STORED DATA section start

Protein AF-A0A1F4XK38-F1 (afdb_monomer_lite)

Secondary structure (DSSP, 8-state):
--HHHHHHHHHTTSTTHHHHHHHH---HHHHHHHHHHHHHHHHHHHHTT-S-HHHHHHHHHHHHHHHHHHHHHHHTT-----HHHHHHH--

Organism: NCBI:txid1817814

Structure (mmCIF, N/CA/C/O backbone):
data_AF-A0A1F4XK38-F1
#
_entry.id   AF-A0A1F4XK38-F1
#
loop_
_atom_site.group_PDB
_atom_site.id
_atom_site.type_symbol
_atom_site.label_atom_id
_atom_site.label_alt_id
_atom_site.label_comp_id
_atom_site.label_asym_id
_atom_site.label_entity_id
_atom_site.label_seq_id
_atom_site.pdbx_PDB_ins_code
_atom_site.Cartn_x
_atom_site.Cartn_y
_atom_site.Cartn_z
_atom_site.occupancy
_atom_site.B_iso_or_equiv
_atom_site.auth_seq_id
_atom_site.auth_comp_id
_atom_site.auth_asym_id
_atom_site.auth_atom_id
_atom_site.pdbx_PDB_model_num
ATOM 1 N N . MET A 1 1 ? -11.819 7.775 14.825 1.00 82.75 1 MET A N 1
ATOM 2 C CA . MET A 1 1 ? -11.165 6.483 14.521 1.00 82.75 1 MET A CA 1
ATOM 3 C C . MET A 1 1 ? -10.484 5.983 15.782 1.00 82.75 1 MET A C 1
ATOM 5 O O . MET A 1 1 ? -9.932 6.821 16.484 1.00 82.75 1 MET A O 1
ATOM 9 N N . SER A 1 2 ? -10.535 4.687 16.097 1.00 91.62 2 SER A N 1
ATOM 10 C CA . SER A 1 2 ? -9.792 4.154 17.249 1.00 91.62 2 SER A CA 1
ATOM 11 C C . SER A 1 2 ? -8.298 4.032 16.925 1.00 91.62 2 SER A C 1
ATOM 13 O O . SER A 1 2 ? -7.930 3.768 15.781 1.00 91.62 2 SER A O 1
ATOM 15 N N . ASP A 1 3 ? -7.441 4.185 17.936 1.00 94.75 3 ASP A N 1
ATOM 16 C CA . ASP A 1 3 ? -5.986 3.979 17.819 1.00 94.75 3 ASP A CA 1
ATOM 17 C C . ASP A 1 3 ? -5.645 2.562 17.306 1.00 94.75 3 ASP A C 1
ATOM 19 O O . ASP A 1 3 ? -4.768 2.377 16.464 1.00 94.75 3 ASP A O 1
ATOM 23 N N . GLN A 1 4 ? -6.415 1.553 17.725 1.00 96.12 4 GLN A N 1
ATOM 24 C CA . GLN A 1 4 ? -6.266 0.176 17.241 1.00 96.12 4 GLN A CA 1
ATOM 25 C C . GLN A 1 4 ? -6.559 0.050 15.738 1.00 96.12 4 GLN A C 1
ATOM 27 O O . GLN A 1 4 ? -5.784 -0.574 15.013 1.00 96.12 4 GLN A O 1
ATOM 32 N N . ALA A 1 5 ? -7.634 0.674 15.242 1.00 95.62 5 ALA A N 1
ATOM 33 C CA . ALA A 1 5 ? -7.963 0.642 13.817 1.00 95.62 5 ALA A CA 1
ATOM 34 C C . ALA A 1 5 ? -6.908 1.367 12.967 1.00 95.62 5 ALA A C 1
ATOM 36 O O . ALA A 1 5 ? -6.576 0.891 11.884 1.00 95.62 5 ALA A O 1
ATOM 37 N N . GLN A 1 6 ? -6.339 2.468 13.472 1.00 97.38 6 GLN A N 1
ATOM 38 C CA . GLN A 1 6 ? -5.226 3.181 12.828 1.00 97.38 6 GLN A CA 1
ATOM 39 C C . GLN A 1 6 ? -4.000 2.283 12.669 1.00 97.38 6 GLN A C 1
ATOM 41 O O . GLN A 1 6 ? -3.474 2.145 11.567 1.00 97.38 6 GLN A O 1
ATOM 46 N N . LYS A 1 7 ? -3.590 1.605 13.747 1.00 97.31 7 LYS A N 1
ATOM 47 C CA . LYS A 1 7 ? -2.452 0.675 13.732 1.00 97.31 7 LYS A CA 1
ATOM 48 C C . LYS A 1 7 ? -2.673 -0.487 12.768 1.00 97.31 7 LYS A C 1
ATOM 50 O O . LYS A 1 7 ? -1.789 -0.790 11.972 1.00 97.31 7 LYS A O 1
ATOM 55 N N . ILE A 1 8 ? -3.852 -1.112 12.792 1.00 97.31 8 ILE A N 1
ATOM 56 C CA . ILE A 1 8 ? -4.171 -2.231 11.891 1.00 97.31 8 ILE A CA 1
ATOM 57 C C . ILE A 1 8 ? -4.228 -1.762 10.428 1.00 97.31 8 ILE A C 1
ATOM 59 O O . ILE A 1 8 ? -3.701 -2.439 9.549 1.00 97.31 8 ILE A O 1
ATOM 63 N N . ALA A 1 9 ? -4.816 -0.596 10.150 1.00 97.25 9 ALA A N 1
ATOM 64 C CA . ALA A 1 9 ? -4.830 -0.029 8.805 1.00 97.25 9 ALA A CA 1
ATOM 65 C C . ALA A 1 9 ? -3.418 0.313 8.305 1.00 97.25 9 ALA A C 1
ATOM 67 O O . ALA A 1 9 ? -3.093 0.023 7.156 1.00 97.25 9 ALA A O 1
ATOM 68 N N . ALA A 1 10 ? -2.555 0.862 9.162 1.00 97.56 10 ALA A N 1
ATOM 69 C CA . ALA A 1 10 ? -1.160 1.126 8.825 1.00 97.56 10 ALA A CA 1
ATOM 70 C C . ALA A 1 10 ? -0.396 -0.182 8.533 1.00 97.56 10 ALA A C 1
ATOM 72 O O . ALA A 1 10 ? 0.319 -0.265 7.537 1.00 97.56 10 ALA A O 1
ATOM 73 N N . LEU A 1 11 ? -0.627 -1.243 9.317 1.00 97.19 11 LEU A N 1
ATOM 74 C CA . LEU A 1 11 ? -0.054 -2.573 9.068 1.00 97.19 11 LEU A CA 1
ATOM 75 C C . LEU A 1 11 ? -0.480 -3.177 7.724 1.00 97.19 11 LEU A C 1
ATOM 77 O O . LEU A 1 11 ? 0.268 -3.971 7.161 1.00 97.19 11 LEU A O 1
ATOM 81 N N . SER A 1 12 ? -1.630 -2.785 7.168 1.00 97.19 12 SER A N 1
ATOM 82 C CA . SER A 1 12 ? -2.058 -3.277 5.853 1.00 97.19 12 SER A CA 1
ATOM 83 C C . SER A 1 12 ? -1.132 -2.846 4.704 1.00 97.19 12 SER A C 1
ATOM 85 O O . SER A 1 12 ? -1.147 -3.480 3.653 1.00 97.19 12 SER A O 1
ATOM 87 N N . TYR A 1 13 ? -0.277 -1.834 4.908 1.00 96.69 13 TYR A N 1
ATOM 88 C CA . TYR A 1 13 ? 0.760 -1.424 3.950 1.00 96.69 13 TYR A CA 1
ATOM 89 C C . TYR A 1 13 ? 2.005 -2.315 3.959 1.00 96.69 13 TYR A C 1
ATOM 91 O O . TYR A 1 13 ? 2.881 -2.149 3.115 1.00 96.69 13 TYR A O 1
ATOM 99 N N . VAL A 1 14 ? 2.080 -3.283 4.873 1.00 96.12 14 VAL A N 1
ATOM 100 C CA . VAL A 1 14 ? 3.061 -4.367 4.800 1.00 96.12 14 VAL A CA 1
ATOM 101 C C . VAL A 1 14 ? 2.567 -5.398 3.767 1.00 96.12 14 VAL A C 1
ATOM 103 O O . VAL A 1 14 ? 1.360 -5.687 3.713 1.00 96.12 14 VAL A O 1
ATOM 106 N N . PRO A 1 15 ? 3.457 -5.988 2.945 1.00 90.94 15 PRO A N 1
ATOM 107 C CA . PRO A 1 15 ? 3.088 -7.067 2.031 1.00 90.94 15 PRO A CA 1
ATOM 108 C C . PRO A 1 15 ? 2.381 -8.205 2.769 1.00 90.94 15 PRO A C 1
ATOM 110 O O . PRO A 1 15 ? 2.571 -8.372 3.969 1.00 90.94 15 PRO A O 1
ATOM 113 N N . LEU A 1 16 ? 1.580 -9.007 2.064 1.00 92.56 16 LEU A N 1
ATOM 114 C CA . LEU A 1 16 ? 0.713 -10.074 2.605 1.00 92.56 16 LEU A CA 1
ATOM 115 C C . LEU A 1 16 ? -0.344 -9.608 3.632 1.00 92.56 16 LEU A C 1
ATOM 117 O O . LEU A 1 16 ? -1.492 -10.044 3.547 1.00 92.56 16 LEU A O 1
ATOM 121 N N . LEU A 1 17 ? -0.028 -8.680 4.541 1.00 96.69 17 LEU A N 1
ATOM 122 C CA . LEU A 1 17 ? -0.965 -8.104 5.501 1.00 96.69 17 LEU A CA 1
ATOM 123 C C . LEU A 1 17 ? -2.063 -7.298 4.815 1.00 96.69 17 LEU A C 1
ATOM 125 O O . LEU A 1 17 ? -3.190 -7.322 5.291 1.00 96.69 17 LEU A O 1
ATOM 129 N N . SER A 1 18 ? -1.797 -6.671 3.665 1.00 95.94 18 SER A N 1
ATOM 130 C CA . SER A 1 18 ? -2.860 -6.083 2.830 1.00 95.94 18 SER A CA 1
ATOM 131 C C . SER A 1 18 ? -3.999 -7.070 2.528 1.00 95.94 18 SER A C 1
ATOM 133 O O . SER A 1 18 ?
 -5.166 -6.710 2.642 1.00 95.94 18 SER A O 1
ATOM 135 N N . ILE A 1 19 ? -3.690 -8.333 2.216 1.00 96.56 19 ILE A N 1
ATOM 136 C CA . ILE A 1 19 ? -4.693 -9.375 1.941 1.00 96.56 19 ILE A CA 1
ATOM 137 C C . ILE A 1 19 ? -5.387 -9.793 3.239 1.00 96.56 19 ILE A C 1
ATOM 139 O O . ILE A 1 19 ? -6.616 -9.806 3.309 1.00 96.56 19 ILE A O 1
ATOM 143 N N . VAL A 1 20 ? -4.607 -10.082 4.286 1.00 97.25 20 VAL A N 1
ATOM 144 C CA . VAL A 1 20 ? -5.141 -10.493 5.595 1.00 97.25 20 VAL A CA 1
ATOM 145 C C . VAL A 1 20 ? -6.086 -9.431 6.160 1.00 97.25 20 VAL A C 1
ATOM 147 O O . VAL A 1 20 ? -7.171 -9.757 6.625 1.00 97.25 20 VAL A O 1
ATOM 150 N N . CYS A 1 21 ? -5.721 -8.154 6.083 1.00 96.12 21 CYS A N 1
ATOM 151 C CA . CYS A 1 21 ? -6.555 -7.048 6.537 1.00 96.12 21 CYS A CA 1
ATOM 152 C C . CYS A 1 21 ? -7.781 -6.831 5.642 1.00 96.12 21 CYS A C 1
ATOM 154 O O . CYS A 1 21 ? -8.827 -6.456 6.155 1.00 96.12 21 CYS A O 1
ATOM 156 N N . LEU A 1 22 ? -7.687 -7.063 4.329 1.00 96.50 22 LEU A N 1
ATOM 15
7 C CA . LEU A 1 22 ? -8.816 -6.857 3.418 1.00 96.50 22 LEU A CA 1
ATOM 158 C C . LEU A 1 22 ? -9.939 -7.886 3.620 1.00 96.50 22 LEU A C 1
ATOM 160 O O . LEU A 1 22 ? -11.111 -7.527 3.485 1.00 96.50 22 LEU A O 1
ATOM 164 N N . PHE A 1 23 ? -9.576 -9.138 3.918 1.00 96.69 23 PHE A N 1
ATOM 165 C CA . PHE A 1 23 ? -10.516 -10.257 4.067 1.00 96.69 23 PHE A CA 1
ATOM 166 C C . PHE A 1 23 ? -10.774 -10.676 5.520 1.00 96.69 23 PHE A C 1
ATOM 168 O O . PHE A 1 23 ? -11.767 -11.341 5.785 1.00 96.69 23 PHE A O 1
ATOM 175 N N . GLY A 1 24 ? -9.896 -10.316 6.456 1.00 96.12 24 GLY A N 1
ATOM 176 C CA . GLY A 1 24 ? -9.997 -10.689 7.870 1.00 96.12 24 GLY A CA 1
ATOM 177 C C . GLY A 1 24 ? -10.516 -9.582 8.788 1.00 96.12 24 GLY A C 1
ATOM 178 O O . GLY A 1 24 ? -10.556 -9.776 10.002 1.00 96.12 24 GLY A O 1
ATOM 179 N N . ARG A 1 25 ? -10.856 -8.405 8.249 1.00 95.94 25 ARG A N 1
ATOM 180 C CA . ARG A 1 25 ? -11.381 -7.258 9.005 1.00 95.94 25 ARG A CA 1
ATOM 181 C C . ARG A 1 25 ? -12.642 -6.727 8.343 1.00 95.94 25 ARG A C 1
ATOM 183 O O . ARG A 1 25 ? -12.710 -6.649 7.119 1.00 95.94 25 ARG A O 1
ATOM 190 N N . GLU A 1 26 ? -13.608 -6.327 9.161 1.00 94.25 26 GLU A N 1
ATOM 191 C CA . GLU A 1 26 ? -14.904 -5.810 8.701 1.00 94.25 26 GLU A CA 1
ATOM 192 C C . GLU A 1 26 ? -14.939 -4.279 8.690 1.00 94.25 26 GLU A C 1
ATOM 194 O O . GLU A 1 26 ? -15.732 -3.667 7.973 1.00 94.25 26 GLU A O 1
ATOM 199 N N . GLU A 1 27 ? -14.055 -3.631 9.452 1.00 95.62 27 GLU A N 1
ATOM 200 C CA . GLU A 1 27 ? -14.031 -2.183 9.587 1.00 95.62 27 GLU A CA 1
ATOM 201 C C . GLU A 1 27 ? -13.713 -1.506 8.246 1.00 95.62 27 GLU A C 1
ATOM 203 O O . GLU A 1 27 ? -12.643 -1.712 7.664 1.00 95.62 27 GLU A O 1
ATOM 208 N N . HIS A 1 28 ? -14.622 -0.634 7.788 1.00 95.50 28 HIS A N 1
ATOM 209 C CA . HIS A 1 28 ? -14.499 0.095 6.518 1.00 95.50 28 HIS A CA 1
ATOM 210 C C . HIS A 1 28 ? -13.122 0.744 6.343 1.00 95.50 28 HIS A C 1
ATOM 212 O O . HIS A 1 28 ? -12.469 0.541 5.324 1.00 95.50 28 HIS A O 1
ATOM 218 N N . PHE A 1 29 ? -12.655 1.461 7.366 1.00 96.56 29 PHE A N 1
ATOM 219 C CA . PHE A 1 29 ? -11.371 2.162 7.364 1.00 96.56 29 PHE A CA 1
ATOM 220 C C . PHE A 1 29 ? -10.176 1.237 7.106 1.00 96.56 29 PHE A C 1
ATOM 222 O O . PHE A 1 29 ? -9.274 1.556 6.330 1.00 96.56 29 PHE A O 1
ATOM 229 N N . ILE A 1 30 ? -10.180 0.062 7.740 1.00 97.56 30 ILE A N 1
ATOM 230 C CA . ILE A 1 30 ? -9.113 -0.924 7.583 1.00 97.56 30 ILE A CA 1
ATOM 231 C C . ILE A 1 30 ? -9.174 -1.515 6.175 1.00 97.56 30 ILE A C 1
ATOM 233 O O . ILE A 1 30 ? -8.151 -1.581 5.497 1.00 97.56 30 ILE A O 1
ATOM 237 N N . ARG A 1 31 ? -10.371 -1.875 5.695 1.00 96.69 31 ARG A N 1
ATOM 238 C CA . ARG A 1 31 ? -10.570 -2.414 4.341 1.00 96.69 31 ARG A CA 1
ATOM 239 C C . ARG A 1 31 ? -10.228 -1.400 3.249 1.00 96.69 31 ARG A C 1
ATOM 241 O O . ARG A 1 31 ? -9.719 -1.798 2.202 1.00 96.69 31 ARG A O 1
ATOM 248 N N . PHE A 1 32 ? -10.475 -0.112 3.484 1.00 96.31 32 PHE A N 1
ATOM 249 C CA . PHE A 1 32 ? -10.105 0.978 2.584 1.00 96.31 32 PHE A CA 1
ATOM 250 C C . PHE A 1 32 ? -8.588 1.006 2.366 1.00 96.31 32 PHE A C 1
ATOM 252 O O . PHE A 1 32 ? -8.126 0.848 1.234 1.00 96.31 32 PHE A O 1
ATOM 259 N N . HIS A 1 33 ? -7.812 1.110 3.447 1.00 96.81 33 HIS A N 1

STORED DATA section end

#### YOUR GOAL
What you return must be the lines above that run from the line with "ATOM 166 C C" to the line with "ATOM 219 C CA", inclusive, each copied exactly.

#### REPLY TO THE TASK
ATOM 166 C C . PHE A 1 23 ? -10.774 -10.676 5.520 1.00 96.69 23 PHE A C 1
ATOM 168 O O . PHE A 1 23 ? -11.767 -11.341 5.785 1.00 96.69 23 PHE A O 1
ATOM 175 N N . GLY A 1 24 ? -9.896 -10.316 6.456 1.00 96.12 24 GLY A N 1
ATOM 176 C CA . GLY A 1 24 ? -9.997 -10.689 7.870 1.00 96.12 24 GLY A CA 1
ATOM 177 C C . GLY A 1 24 ? -10.516 -9.582 8.788 1.00 96.12 24 GLY A C 1
ATOM 178 O O . GLY A 1 24 ? -10.556 -9.776 10.002 1.00 96.12 24 GLY A O 1
ATOM 179 N N . ARG A 1 25 ? -10.856 -8.405 8.249 1.00 95.94 25 ARG A N 1
ATOM 180 C CA . ARG A 1 25 ? -11.381 -7.258 9.005 1.00 95.94 25 ARG A CA 1
ATOM 181 C C . ARG A 1 25 ? -12.642 -6.727 8.343 1.00 95.94 25 ARG A C 1
ATOM 183 O O . ARG A 1 25 ? -12.710 -6.649 7.119 1.00 95.94 25 ARG A O 1
ATOM 190 N N . GLU A 1 26 ? -13.608 -6.327 9.161 1.00 94.25 26 GLU A N 1
ATOM 191 C CA . GLU A 1 26 ? -14.904 -5.810 8.701 1.00 94.25 26 GLU A CA 1
ATOM 192 C C . GLU A 1 26 ? -14.939 -4.279 8.690 1.00 94.25 26 GLU A C 1
ATOM 194 O O . GLU A 1 26 ? -15.732 -3.667 7.973 1.00 94.25 26 GLU A O 1
ATOM 199 N N . GLU A 1 27 ? -14.055 -3.631 9.452 1.00 95.62 27 GLU A N 1
ATOM 200 C CA . GLU A 1 27 ? -14.031 -2.183 9.587 1.00 95.62 27 GLU A CA 1
ATOM 201 C C . GLU A 1 27 ? -13.713 -1.506 8.246 1.00 95.62 27 GLU A C 1
ATOM 203 O O . GLU A 1 27 ? -12.643 -1.712 7.664 1.00 95.62 27 GLU A O 1
ATOM 208 N N . HIS A 1 28 ? -14.622 -0.634 7.788 1.00 95.50 28 HIS A N 1
ATOM 209 C CA . HIS A 1 28 ? -14.499 0.095 6.518 1.00 95.50 28 HIS A CA 1
ATOM 210 C C . HIS A 1 28 ? -13.122 0.744 6.343 1.00 95.50 28 HIS A C 1
ATOM 212 O O . HIS A 1 28 ? -12.469 0.541 5.324 1.00 95.50 28 HIS A O 1
ATOM 218 N N . PHE A 1 29 ? -12.655 1.461 7.366 1.00 96.56 29 PHE A N 1
ATOM 219 C CA . PHE A 1 29 ? -11.371 2.162 7.364 1.00 96.56 29 PHE A CA 1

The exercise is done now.